# Exercise data
=== Begin Enclosure ===
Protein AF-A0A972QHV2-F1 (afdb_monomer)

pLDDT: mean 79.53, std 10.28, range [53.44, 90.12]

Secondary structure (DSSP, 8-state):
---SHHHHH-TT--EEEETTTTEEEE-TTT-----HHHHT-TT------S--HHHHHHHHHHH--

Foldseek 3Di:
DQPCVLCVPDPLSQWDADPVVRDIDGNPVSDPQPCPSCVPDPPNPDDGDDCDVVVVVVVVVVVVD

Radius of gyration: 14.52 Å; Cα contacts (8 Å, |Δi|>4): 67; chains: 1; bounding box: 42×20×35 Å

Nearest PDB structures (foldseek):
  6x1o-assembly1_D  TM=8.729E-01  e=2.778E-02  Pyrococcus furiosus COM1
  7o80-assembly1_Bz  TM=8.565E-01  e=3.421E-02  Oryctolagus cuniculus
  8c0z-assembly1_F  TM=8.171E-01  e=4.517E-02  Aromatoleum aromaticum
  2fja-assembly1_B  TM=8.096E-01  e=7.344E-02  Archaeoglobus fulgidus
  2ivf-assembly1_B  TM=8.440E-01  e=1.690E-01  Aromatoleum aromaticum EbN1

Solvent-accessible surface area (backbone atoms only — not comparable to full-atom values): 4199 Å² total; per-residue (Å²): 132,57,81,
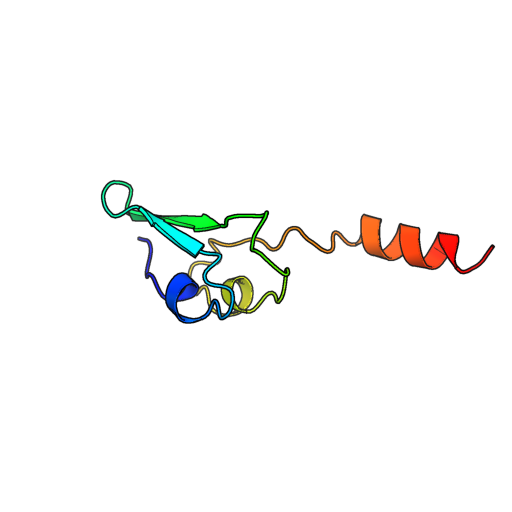62,63,46,40,80,68,36,92,65,65,24,42,48,75,41,81,90,79,43,43,72,47,73,41,71,91,51,47,84,68,82,51,60,47,36,76,67,36,91,77,63,82,50,79,83,79,81,72,49,69,68,60,56,49,53,54,53,56,65,69,75,108

Structure (mmCIF, N/CA/C/O backbone):
data_AF-A0A972QHV2-F1
#
_entry.id   AF-A0A972QHV2-F1
#
loop_
_atom_site.group_PDB
_atom_site.id
_atom_site.type_symbol
_atom_site.label_atom_id
_atom_site.label_alt_id
_atom_site.label_comp_id
_atom_site.label_asym_id
_atom_site.label_entity_id
_atom_site.label_seq_id
_atom_site.pdbx_PDB_ins_code
_atom_site.Cartn_x
_atom_site.Cartn_y
_atom_site.Cartn_z
_atom_site.occupancy
_atom_site.B_iso_or_equiv
_atom_site.auth_seq_id
_atom_site.auth_comp_id
_atom_site.auth_asym_id
_atom_site.auth_atom_id
_atom_site.pdbx_PDB_model_num
ATOM 1 N N . MET A 1 1 ? -9.197 8.590 5.092 1.00 54.31 1 MET A N 1
ATOM 2 C CA . MET A 1 1 ? -9.606 7.495 6.000 1.00 54.31 1 MET A CA 1
ATOM 3 C C . MET A 1 1 ? -8.605 6.360 5.833 1.00 54.31 1 MET A C 1
ATOM 5 O O . MET A 1 1 ? -8.580 5.762 4.765 1.00 54.31 1 MET A O 1
ATOM 9 N N . GLY A 1 2 ? -7.723 6.122 6.808 1.00 70.44 2 GLY A N 1
ATOM 10 C CA . GLY A 1 2 ? -6.768 5.011 6.748 1.00 70.44 2 GLY A CA 1
ATOM 11 C C . GLY A 1 2 ? -7.474 3.664 6.931 1.00 70.44 2 GLY A C 1
ATOM 12 O O . GLY A 1 2 ? -8.127 3.453 7.949 1.00 70.44 2 GLY A O 1
ATOM 13 N N . CYS A 1 3 ? -7.365 2.765 5.950 1.00 79.75 3 CYS A N 1
ATOM 14 C CA . CYS A 1 3 ? -8.092 1.489 5.924 1.00 79.75 3 CYS A CA 1
ATOM 15 C C . CYS A 1 3 ? -7.364 0.319 6.609 1.00 79.75 3 CYS A C 1
ATOM 17 O O . CYS A 1 3 ? -7.883 -0.788 6.585 1.00 79.75 3 CYS A O 1
ATOM 19 N N . LYS A 1 4 ? -6.172 0.540 7.189 1.00 83.12 4 LYS A N 1
ATOM 20 C CA . LYS A 1 4 ? -5.309 -0.473 7.844 1.00 83.12 4 LYS A CA 1
ATOM 21 C C . LYS A 1 4 ? -4.831 -1.641 6.960 1.00 83.12 4 LYS A C 1
ATOM 23 O O . LYS A 1 4 ? -3.884 -2.310 7.331 1.00 83.12 4 LYS A O 1
ATOM 28 N N . THR A 1 5 ? -5.347 -1.810 5.744 1.00 85.88 5 THR A N 1
ATOM 29 C CA . THR A 1 5 ? -4.960 -2.889 4.810 1.00 85.88 5 THR A CA 1
ATOM 30 C C . THR A 1 5 ? -3.447 -3.034 4.601 1.00 85.88 5 THR A C 1
ATOM 32 O O . THR A 1 5 ? -2.935 -4.136 4.449 1.00 85.88 5 THR A O 1
ATOM 35 N N . CYS A 1 6 ? -2.700 -1.927 4.596 1.00 87.81 6 CYS A N 1
ATOM 36 C CA . CYS A 1 6 ? -1.254 -1.970 4.404 1.00 87.81 6 CYS A CA 1
ATOM 37 C C . CYS A 1 6 ? -0.495 -2.599 5.583 1.00 87.81 6 CYS A C 1
ATOM 39 O O . CYS A 1 6 ? 0.531 -3.229 5.333 1.00 87.81 6 CYS A O 1
ATOM 41 N N . SER A 1 7 ? -0.972 -2.473 6.829 1.00 86.62 7 SER A N 1
ATOM 42 C CA . SER A 1 7 ? -0.284 -3.065 7.985 1.00 86.62 7 SER A CA 1
ATOM 43 C C . SER A 1 7 ? -0.342 -4.587 7.966 1.00 86.62 7 SER A C 1
ATOM 45 O O . SER A 1 7 ? 0.680 -5.222 8.205 1.00 86.62 7 SER A O 1
ATOM 47 N N . ASP A 1 8 ? -1.482 -5.165 7.582 1.00 86.12 8 ASP A N 1
ATOM 48 C CA . ASP A 1 8 ? -1.661 -6.625 7.538 1.00 86.12 8 ASP A CA 1
ATOM 49 C C . ASP A 1 8 ? -0.866 -7.294 6.407 1.00 86.12 8 ASP A C 1
ATOM 51 O O . ASP A 1 8 ? -0.490 -8.460 6.495 1.00 86.12 8 ASP A O 1
ATOM 55 N N . LEU A 1 9 ? -0.575 -6.552 5.337 1.00 87.31 9 LEU A N 1
ATOM 56 C CA . LEU A 1 9 ? 0.181 -7.057 4.189 1.00 87.31 9 LEU A CA 1
ATOM 57 C C . LEU A 1 9 ? 1.698 -7.006 4.386 1.00 87.31 9 LEU A C 1
ATOM 59 O O . LEU A 1 9 ? 2.445 -7.602 3.605 1.00 87.31 9 LEU A O 1
ATOM 63 N N . CYS A 1 10 ? 2.182 -6.269 5.385 1.00 88.88 10 CYS A N 1
ATOM 64 C CA . CYS A 1 10 ? 3.611 -6.126 5.601 1.00 88.88 10 CYS A CA 1
ATOM 65 C C . CYS A 1 10 ? 4.167 -7.319 6.387 1.00 88.88 10 CYS A C 1
ATOM 67 O O . CYS A 1 10 ? 4.160 -7.331 7.614 1.00 88.88 10 CY
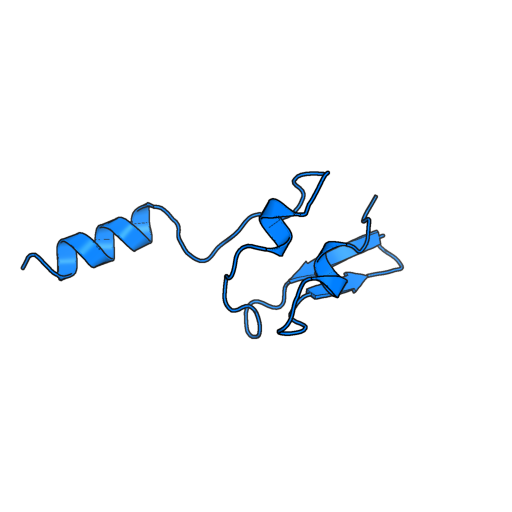S A O 1
ATOM 69 N N . THR A 1 11 ? 4.765 -8.281 5.687 1.00 85.50 11 THR A N 1
ATOM 70 C CA . THR A 1 11 ? 5.468 -9.427 6.298 1.00 85.50 11 THR A CA 1
ATOM 71 C C . THR A 1 11 ? 6.677 -9.043 7.155 1.00 85.50 11 THR A C 1
ATOM 73 O O . THR A 1 11 ? 7.132 -9.843 7.966 1.00 85.50 11 THR A O 1
ATOM 76 N N . TYR A 1 12 ? 7.188 -7.819 7.006 1.00 88.00 12 TYR A N 1
ATOM 77 C CA . TYR A 1 12 ? 8.292 -7.273 7.805 1.00 88.00 12 TYR A CA 1
ATOM 78 C C . TYR A 1 12 ? 7.816 -6.421 8.984 1.00 88.00 12 TYR A C 1
ATOM 80 O O . TYR A 1 12 ? 8.640 -5.844 9.690 1.00 88.00 12 TYR A O 1
ATOM 88 N N . ASN A 1 13 ? 6.496 -6.305 9.167 1.00 86.94 13 ASN A N 1
ATOM 89 C CA . ASN A 1 13 ? 5.865 -5.492 10.200 1.00 86.94 13 ASN A CA 1
ATOM 90 C C . ASN A 1 13 ? 6.400 -4.043 10.242 1.00 86.94 13 ASN A C 1
ATOM 92 O O . ASN A 1 13 ? 6.554 -3.434 11.297 1.00 86.94 13 ASN A O 1
ATOM 96 N N . ALA A 1 14 ? 6.721 -3.498 9.066 1.00 89.25 14 ALA A N 1
ATOM 97 C CA . ALA A 1 14 ? 7.321 -2.178 8.903 1.00 89.25 14 ALA A CA 1
ATOM 98 C C . ALA A 1 14 ? 6.282 -1.045 8.899 1.00 89.25 14 ALA A C 1
ATOM 100 O O . ALA A 1 14 ? 6.646 0.103 8.670 1.00 89.25 14 ALA A O 1
ATOM 101 N N . ILE A 1 15 ? 4.995 -1.344 9.090 1.00 90.12 15 ILE A N 1
ATOM 102 C CA . ILE A 1 15 ? 3.904 -0.376 8.952 1.00 90.12 15 ILE A CA 1
ATOM 103 C C . ILE A 1 15 ? 3.150 -0.276 10.273 1.00 90.12 15 ILE A C 1
ATOM 105 O O . ILE A 1 15 ? 2.572 -1.254 10.738 1.00 90.12 15 ILE A O 1
ATOM 109 N N . SER A 1 16 ? 3.113 0.930 10.833 1.00 88.69 16 SER A N 1
ATOM 110 C CA . SER A 1 16 ? 2.387 1.251 12.062 1.00 88.69 16 SER A CA 1
ATOM 111 C C . SER A 1 16 ? 1.160 2.098 11.742 1.00 88.69 16 SER A C 1
ATOM 113 O O . SER A 1 16 ? 1.230 3.012 10.920 1.00 88.69 16 SER A O 1
ATOM 115 N N . PHE A 1 17 ? 0.033 1.8
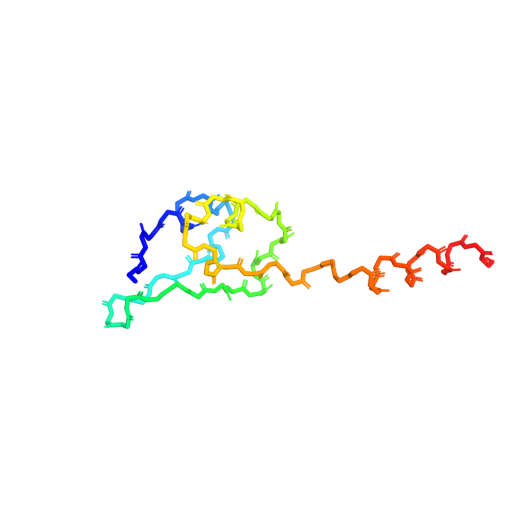26 12.397 1.00 88.62 17 PHE A N 1
ATOM 116 C CA . PHE A 1 17 ? -1.178 2.637 12.273 1.00 88.62 17 PHE A CA 1
ATOM 117 C C . PHE A 1 17 ? -1.356 3.535 13.499 1.00 88.62 17 PHE A C 1
ATOM 119 O O . PHE A 1 17 ? -1.390 3.045 14.623 1.00 88.62 17 PHE A O 1
ATOM 126 N N . ASP A 1 18 ? -1.503 4.838 13.271 1.00 87.56 18 ASP A N 1
ATOM 127 C CA . ASP A 1 18 ? -1.847 5.825 14.293 1.00 87.56 18 ASP A CA 1
ATOM 128 C C . ASP A 1 18 ? -3.378 5.944 14.368 1.00 87.56 18 ASP A C 1
ATOM 130 O O . ASP A 1 18 ? -4.032 6.428 13.436 1.00 87.56 18 ASP A O 1
ATOM 134 N N . ASP A 1 19 ? -3.965 5.452 15.464 1.00 84.56 19 ASP A N 1
ATOM 135 C CA . ASP A 1 19 ? -5.418 5.435 15.655 1.00 84.56 19 ASP A CA 1
ATOM 136 C C . ASP A 1 19 ? -6.023 6.804 15.983 
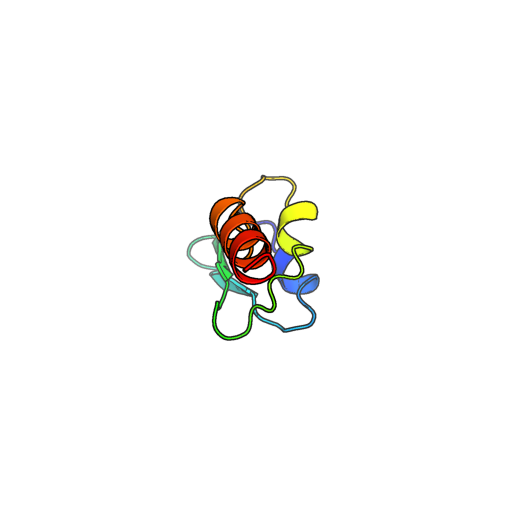1.00 84.56 19 ASP A C 1
ATOM 138 O O . ASP A 1 19 ? -7.207 7.007 15.691 1.00 84.56 19 ASP A O 1
ATOM 142 N N . GLU A 1 20 ? -5.226 7.744 16.499 1.00 86.00 20 GLU A N 1
ATOM 143 C CA . GLU A 1 20 ? -5.655 9.118 16.780 1.00 86.00 20 GLU A CA 1
ATOM 144 C C . GLU A 1 20 ? -5.735 9.935 15.489 1.00 86.00 20 GLU A C 1
ATOM 146 O O . GLU A 1 20 ? -6.732 10.608 15.226 1.00 86.00 20 GLU A O 1
ATOM 151 N N . LYS A 1 21 ? -4.711 9.833 14.637 1.00 84.56 21 LYS A N 1
ATOM 152 C CA . LYS A 1 21 ? -4.629 10.585 13.375 1.00 84.56 21 LYS A CA 1
ATOM 153 C C . LYS A 1 21 ? -5.226 9.840 12.179 1.00 84.56 21 LYS A C 1
ATOM 155 O O . LYS A 1 21 ? -5.344 10.414 11.096 1.00 84.56 21 LYS A O 1
ATOM 160 N N . LYS A 1 22 ? -5.600 8.567 12.350 1.00 84.62 22 LYS A N 1
ATOM 161 C CA . LYS A 1 22 ? -6.130 7.678 11.297 1.00 84.62 22 LYS A CA 1
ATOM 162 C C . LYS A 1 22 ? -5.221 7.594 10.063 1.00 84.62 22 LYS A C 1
=== End Enclosure ===
# Assignment
Wherever a line of the listing above contains the string "backbone", copy that line.

# Exercise answer
Solvent-accessible surface area (backbone atoms only — not comparable to full-atom values): 4199 Å² total; per-residue (Å²): 132,57,81,
Structure (mmCIF, N/CA/C/O backbone):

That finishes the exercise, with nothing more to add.